» **Saved data entries**:
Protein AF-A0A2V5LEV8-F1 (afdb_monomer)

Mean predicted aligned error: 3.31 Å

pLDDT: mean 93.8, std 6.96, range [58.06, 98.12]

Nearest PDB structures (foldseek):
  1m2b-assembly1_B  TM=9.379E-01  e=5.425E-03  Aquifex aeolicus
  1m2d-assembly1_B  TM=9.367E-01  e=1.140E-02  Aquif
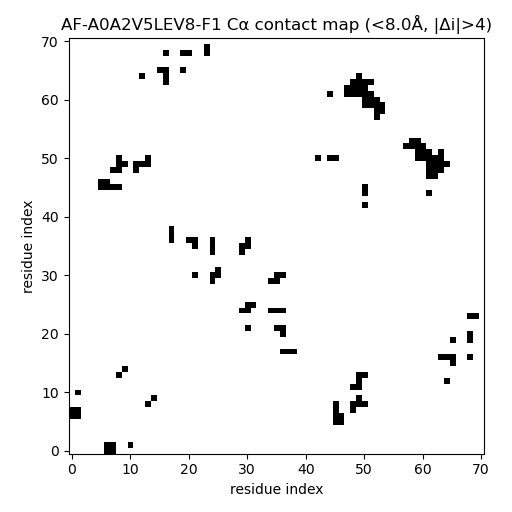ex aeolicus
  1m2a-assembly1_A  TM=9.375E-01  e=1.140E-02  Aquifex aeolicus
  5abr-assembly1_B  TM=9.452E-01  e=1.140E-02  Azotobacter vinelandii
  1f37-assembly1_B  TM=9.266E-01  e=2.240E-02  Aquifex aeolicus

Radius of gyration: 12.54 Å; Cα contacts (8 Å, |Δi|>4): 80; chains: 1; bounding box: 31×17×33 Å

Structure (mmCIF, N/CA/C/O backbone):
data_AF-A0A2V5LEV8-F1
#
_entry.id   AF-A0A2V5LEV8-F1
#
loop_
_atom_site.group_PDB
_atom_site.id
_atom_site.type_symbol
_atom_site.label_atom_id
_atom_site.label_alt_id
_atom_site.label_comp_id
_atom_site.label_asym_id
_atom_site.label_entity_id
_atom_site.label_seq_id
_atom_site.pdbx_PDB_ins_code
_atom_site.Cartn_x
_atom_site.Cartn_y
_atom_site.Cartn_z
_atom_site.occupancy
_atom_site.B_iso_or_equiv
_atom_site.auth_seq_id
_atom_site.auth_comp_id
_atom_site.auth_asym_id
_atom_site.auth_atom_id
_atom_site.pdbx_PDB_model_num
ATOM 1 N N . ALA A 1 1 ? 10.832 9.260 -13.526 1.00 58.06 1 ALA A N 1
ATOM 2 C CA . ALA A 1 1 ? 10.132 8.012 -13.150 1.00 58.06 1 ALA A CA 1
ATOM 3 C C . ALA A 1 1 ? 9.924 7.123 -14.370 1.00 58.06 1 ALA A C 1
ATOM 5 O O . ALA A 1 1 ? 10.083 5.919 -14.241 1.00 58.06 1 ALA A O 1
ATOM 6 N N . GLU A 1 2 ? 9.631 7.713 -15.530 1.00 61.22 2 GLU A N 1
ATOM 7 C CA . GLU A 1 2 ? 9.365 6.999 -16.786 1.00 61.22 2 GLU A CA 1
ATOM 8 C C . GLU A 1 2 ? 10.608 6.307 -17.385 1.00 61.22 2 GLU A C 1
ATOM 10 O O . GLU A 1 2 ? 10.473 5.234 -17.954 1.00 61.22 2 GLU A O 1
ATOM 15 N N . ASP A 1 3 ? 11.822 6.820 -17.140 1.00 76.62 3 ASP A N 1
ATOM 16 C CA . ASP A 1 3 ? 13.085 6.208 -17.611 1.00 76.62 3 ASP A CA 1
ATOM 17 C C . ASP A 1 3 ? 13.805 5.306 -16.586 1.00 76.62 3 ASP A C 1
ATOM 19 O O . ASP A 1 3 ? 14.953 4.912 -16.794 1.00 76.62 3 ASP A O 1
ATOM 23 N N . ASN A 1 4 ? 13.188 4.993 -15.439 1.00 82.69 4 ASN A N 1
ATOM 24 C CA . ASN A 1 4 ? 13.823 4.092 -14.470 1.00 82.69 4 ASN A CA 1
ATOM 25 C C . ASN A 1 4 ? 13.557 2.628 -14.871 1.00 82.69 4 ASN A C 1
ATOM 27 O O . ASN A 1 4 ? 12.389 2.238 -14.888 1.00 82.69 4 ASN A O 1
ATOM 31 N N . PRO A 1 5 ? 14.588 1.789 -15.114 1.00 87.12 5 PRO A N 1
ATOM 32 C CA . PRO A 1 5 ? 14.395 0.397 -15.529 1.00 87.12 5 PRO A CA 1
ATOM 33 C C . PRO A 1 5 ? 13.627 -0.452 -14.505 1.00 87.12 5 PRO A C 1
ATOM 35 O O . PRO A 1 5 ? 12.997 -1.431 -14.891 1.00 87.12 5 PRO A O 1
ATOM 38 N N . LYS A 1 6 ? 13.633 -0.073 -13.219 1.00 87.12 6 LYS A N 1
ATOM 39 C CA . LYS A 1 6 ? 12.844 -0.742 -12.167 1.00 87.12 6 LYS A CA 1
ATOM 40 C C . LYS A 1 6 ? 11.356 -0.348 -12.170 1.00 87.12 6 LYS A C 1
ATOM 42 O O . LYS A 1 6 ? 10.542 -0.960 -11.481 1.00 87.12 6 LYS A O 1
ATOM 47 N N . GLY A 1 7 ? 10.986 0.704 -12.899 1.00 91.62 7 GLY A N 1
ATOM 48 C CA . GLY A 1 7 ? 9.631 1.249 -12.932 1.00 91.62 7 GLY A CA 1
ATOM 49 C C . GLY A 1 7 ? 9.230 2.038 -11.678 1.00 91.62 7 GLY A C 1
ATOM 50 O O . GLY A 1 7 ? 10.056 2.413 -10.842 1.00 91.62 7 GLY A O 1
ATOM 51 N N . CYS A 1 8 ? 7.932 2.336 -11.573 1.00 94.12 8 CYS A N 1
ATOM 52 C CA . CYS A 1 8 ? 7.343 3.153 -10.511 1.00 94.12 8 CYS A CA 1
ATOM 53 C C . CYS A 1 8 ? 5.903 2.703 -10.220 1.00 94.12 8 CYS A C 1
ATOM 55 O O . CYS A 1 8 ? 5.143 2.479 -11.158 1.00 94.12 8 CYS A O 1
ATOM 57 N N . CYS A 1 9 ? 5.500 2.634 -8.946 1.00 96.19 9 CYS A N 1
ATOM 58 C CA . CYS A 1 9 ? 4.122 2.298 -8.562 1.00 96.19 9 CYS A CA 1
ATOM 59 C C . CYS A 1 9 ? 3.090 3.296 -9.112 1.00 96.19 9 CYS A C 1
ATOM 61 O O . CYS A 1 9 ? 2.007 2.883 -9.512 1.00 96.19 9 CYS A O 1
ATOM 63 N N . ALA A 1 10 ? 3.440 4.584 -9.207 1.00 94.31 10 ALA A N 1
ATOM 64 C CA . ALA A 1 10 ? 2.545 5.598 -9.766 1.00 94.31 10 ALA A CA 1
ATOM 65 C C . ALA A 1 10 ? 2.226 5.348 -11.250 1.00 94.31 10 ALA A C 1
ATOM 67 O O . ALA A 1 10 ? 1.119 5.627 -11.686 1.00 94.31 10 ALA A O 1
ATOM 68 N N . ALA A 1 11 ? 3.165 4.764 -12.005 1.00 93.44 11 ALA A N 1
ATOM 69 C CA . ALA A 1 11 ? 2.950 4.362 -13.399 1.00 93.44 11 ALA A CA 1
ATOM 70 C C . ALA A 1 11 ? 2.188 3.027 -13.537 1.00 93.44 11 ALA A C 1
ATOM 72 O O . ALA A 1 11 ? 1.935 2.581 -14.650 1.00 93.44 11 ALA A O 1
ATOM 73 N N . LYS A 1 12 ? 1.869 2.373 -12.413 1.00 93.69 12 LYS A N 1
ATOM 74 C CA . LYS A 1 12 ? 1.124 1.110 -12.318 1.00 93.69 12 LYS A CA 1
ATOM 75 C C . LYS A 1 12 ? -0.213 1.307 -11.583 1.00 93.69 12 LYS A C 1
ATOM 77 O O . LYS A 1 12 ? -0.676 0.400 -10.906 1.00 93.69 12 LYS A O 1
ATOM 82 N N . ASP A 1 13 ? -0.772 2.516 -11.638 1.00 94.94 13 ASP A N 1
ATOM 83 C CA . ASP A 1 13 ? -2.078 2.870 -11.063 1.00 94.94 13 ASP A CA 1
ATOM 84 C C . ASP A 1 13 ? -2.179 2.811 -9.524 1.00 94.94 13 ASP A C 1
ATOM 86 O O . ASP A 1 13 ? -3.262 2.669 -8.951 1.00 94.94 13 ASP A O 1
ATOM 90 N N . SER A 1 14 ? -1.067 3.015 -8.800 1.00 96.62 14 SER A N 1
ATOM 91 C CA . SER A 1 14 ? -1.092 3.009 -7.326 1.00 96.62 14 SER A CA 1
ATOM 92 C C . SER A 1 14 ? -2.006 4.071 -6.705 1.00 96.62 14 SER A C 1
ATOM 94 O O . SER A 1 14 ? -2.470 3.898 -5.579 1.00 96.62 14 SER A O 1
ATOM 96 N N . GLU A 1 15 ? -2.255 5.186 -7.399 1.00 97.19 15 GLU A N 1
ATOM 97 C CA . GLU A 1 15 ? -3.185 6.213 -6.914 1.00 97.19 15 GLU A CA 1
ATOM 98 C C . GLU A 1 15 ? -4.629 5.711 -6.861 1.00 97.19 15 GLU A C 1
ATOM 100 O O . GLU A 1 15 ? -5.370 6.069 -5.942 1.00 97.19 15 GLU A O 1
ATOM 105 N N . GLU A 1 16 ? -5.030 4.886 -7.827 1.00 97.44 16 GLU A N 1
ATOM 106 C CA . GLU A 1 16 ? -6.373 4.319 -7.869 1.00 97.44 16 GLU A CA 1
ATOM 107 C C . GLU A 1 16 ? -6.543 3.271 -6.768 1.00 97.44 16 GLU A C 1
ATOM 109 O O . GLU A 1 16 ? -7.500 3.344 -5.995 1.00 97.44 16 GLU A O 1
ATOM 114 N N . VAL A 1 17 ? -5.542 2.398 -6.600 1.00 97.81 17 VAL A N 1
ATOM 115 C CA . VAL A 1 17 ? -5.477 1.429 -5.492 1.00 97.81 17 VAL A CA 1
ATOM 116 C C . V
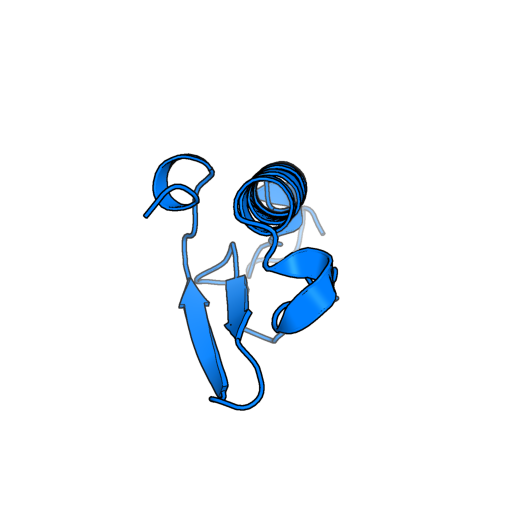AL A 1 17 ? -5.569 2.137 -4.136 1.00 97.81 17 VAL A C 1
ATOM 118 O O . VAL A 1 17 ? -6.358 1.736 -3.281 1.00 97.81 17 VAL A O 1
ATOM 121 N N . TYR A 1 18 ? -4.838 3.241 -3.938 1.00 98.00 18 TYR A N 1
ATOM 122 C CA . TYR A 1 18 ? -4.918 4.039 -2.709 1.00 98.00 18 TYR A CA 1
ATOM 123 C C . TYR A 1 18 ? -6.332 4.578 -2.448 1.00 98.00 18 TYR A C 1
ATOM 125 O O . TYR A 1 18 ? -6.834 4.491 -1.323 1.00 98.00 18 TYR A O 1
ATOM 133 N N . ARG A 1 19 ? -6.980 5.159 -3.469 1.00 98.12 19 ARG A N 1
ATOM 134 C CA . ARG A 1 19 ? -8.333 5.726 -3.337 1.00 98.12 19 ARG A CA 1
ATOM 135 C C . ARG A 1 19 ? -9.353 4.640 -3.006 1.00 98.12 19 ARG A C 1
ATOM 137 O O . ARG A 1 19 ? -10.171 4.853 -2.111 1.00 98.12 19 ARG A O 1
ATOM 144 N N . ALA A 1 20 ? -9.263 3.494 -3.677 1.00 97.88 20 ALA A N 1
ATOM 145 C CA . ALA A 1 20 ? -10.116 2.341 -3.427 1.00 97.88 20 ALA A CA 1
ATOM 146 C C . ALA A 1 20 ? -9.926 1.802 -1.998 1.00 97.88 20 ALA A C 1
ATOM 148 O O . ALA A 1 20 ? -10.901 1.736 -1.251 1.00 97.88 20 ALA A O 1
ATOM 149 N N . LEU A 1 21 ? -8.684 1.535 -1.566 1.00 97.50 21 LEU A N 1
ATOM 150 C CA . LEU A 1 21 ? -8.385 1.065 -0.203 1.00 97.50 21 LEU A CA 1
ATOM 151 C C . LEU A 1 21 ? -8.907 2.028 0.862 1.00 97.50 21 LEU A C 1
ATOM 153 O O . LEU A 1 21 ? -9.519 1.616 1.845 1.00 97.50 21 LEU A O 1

» **Work request**: Make an exact copy of the lines above, beginning with the line with "ATOM 84 C C" and ending with the line with "ATOM 144 N N", and keep the pictures out of it.

» **Task output**:
ATOM 84 C C . ASP A 1 13 ? -2.179 2.811 -9.524 1.00 94.94 13 ASP A C 1
ATOM 86 O O . ASP A 1 13 ? -3.262 2.669 -8.951 1.00 94.94 13 ASP A O 1
ATOM 90 N N . SER A 1 14 ? -1.067 3.015 -8.800 1.00 96.62 14 SER A N 1
ATOM 91 C CA . SER A 1 14 ? -1.092 3.009 -7.326 1.00 96.62 14 SER A CA 1
ATOM 92 C C . SER A 1 14 ? -2.006 4.071 -6.705 1.00 96.62 14 SER A C 1
ATOM 94 O O . SER A 1 14 ? -2.470 3.898 -5.579 1.00 96.62 14 SER A O 1
ATOM 96 N N . GLU A 1 15 ? -2.255 5.186 -7.399 1.00 97.19 15 GLU A N 1
ATOM 97 C CA . GLU A 1 15 ? -3.185 6.213 -6.914 1.00 97.19 15 GLU A CA 1
ATOM 98 C C . GLU A 1 15 ? -4.629 5.711 -6.861 1.00 97.19 15 GLU A C 1
ATOM 100 O O . GLU A 1 15 ? -5.370 6.069 -5.942 1.00 97.19 15 GLU A O 1
ATOM 105 N N . GLU A 1 16 ? -5.030 4.886 -7.827 1.00 97.44 16 GLU A N 1
ATOM 106 C CA . GLU A 1 16 ? -6.373 4.319 -7.869 1.00 97.44 16 GLU A CA 1
ATOM 107 C C . GLU A 1 16 ? -6.543 3.271 -6.768 1.00 97.44 16 GLU A C 1
ATOM 109 O O . GLU A 1 16 ? -7.500 3.344 -5.995 1.00 97.44 16 GLU A O 1
ATOM 114 N N . VAL A 1 17 ? -5.542 2.398 -6.600 1.00 97.81 17 VAL A N 1
ATOM 115 C CA . VAL A 1 17 ? -5.477 1.429 -5.492 1.00 97.81 17 VAL A CA 1
ATOM 116 C C . V
AL A 1 17 ? -5.569 2.137 -4.136 1.00 97.81 17 VAL A C 1
ATOM 118 O O . VAL A 1 17 ? -6.358 1.736 -3.281 1.00 97.81 17 VAL A O 1
ATOM 121 N N . TYR A 1 18 ? -4.838 3.241 -3.938 1.00 98.00 18 TYR A N 1
ATOM 122 C CA . TYR A 1 18 ? -4.918 4.039 -2.709 1.00 98.00 18 TYR A CA 1
ATOM 123 C C . TYR A 1 18 ? -6.332 4.578 -2.448 1.00 98.00 18 TYR A C 1
ATOM 125 O O . TYR A 1 18 ? -6.834 4.491 -1.323 1.00 98.00 18 TYR A O 1
ATOM 133 N N . ARG A 1 19 ? -6.980 5.159 -3.469 1.00 98.12 19 ARG A N 1
ATOM 134 C CA . ARG A 1 19 ? -8.333 5.726 -3.337 1.00 98.12 19 ARG A CA 1
ATOM 135 C C . ARG A 1 19 ? -9.353 4.640 -3.006 1.00 98.12 19 ARG A C 1
ATOM 137 O O . ARG A 1 19 ? -10.171 4.853 -2.111 1.00 98.12 19 ARG A O 1
ATOM 144 N N . ALA A 1 20 ? -9.263 3.494 -3.677 1.00 97.88 20 ALA A N 1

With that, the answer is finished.